• AIM OF THE TASK: Write out again, exactly, the lines below starting at the one with "ATOM 13 O O" and ending at the one with "ATOM 18 C C".

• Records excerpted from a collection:

= = = =

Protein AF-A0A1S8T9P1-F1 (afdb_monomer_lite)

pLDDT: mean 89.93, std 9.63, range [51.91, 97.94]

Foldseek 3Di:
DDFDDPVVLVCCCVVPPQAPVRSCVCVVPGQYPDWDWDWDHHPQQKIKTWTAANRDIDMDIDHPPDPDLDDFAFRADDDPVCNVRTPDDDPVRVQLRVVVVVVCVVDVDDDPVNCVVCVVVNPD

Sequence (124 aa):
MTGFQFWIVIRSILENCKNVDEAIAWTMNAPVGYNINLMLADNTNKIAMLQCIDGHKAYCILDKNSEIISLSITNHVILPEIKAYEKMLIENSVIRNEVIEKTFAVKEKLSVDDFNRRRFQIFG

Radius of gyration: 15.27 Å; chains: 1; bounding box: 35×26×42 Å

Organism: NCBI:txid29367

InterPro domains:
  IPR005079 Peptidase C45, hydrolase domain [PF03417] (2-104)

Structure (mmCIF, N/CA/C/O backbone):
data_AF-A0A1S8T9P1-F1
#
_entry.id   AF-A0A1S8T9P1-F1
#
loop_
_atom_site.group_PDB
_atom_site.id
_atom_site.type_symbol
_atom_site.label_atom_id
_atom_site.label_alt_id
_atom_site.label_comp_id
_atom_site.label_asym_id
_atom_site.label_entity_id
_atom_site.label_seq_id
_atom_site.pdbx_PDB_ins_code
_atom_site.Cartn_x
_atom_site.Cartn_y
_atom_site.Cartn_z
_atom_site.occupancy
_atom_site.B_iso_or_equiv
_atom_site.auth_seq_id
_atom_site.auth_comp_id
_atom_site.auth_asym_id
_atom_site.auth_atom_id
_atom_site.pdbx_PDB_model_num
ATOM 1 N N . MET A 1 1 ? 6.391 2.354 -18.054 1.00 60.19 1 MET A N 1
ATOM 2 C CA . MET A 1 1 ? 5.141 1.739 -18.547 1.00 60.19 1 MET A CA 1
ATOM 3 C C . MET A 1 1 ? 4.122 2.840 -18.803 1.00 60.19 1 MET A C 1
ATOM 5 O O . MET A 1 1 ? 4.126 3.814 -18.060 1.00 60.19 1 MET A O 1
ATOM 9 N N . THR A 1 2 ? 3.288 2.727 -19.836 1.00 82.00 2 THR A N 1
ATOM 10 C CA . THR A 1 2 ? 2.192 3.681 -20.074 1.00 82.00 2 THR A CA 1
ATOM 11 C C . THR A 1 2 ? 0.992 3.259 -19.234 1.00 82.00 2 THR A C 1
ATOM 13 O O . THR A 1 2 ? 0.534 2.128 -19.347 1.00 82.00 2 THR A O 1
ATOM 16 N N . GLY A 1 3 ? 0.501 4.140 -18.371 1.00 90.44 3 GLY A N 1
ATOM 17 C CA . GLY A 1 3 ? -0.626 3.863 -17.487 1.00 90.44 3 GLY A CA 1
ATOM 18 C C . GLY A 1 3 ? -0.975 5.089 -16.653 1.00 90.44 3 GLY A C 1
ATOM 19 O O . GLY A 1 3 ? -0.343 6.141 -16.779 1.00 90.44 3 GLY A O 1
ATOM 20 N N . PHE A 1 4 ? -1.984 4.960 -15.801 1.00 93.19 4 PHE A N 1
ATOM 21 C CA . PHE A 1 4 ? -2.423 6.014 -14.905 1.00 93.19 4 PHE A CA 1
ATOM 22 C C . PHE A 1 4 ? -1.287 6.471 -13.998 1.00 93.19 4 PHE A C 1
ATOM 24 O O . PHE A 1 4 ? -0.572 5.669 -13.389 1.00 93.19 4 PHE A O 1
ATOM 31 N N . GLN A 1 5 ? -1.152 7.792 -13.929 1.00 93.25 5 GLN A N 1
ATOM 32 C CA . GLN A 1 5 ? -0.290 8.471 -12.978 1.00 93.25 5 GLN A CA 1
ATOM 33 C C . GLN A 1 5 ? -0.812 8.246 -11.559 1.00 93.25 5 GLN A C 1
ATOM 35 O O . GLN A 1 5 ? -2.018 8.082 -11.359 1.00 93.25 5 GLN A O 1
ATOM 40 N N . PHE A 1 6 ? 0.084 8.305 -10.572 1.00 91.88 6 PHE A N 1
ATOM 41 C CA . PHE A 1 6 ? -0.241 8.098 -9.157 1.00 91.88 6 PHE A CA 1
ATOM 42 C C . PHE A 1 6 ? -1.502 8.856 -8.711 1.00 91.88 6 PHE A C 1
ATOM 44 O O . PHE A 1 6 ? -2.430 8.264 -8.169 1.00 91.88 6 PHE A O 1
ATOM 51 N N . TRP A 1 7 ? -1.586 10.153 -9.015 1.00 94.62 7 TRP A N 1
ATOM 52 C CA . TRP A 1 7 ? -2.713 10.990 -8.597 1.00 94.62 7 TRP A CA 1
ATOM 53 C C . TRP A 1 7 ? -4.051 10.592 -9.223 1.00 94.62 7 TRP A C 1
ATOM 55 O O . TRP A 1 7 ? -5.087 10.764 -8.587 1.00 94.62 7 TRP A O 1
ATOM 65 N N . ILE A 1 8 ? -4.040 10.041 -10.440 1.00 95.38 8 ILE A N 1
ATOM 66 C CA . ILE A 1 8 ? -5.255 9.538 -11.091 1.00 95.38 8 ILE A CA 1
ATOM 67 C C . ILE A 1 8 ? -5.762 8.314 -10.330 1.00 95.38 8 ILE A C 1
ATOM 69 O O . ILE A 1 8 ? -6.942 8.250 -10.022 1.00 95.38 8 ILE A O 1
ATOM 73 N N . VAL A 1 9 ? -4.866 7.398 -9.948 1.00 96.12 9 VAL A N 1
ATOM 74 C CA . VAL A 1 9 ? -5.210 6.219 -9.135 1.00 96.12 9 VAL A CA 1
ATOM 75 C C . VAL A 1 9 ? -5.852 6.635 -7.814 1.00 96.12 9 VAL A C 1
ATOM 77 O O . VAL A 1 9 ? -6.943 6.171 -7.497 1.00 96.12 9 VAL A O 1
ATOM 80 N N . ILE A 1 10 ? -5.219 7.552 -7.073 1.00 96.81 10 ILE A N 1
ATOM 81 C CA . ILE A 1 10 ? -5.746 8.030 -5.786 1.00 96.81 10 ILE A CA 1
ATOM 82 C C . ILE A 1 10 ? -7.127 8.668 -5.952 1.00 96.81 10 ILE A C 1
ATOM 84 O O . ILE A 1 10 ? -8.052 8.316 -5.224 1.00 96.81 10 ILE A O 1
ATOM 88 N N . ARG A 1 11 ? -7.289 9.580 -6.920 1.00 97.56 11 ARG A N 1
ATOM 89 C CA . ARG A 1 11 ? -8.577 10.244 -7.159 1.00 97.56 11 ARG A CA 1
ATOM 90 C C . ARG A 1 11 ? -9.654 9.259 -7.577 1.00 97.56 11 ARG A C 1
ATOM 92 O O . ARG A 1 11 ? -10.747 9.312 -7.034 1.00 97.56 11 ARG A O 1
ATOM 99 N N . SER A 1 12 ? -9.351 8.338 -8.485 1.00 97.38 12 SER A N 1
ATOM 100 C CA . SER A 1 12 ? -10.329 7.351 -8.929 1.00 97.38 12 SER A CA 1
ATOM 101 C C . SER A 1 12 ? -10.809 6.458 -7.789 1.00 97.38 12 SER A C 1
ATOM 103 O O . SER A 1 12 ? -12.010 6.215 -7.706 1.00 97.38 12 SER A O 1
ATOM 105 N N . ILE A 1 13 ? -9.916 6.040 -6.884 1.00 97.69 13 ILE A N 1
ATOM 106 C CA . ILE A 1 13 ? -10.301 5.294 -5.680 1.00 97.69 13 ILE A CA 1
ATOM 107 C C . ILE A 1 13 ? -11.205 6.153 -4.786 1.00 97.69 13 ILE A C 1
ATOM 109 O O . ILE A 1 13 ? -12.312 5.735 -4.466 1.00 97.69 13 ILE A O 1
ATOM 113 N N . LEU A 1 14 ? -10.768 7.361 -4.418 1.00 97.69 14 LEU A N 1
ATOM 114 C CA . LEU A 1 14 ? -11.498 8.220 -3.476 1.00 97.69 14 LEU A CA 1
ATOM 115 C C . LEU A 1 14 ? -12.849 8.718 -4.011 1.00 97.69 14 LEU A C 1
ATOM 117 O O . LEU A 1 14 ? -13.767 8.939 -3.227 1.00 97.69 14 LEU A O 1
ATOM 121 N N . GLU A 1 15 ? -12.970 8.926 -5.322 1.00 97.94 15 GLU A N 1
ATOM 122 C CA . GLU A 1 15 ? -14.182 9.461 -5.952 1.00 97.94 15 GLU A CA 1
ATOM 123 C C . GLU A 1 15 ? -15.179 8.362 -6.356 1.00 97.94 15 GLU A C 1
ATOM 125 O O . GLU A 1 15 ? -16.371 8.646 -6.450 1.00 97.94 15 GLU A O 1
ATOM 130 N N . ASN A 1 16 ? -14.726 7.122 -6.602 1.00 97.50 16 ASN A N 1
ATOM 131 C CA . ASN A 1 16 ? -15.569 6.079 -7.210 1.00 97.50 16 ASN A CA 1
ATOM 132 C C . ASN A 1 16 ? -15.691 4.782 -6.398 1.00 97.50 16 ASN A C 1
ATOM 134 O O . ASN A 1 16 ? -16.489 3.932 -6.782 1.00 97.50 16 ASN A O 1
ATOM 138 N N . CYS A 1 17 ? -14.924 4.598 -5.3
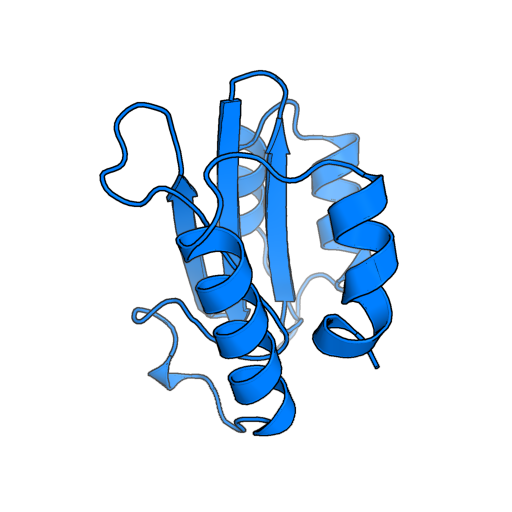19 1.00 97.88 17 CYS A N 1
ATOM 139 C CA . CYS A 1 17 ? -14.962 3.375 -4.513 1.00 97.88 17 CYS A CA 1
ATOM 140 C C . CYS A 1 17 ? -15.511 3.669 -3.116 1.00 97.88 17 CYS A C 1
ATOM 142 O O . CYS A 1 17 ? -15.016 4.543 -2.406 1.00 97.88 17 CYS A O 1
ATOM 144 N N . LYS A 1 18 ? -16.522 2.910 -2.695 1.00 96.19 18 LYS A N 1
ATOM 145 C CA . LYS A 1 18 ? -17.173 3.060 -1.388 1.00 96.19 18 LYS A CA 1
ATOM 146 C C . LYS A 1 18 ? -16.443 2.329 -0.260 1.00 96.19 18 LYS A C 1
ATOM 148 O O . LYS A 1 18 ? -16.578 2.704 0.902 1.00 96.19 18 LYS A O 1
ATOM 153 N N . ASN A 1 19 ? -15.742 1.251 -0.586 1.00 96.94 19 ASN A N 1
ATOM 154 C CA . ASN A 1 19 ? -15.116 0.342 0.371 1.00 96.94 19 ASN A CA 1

= = = =

• ANSWER TO THIS PROBLEM:
ATOM 13 O O . THR A 1 2 ? 0.534 2.128 -19.347 1.00 82.00 2 THR A O 1
ATOM 16 N N . GLY A 1 3 ? 0.501 4.140 -18.371 1.00 90.44 3 GLY A N 1
ATOM 17 C CA . GLY A 1 3 ? -0.626 3.863 -17.487 1.00 90.44 3 GLY A CA 1
ATOM 18 C C . GLY A 1 3 ? -0.975 5.089 -16.653 1.00 90.44 3 GLY A C 1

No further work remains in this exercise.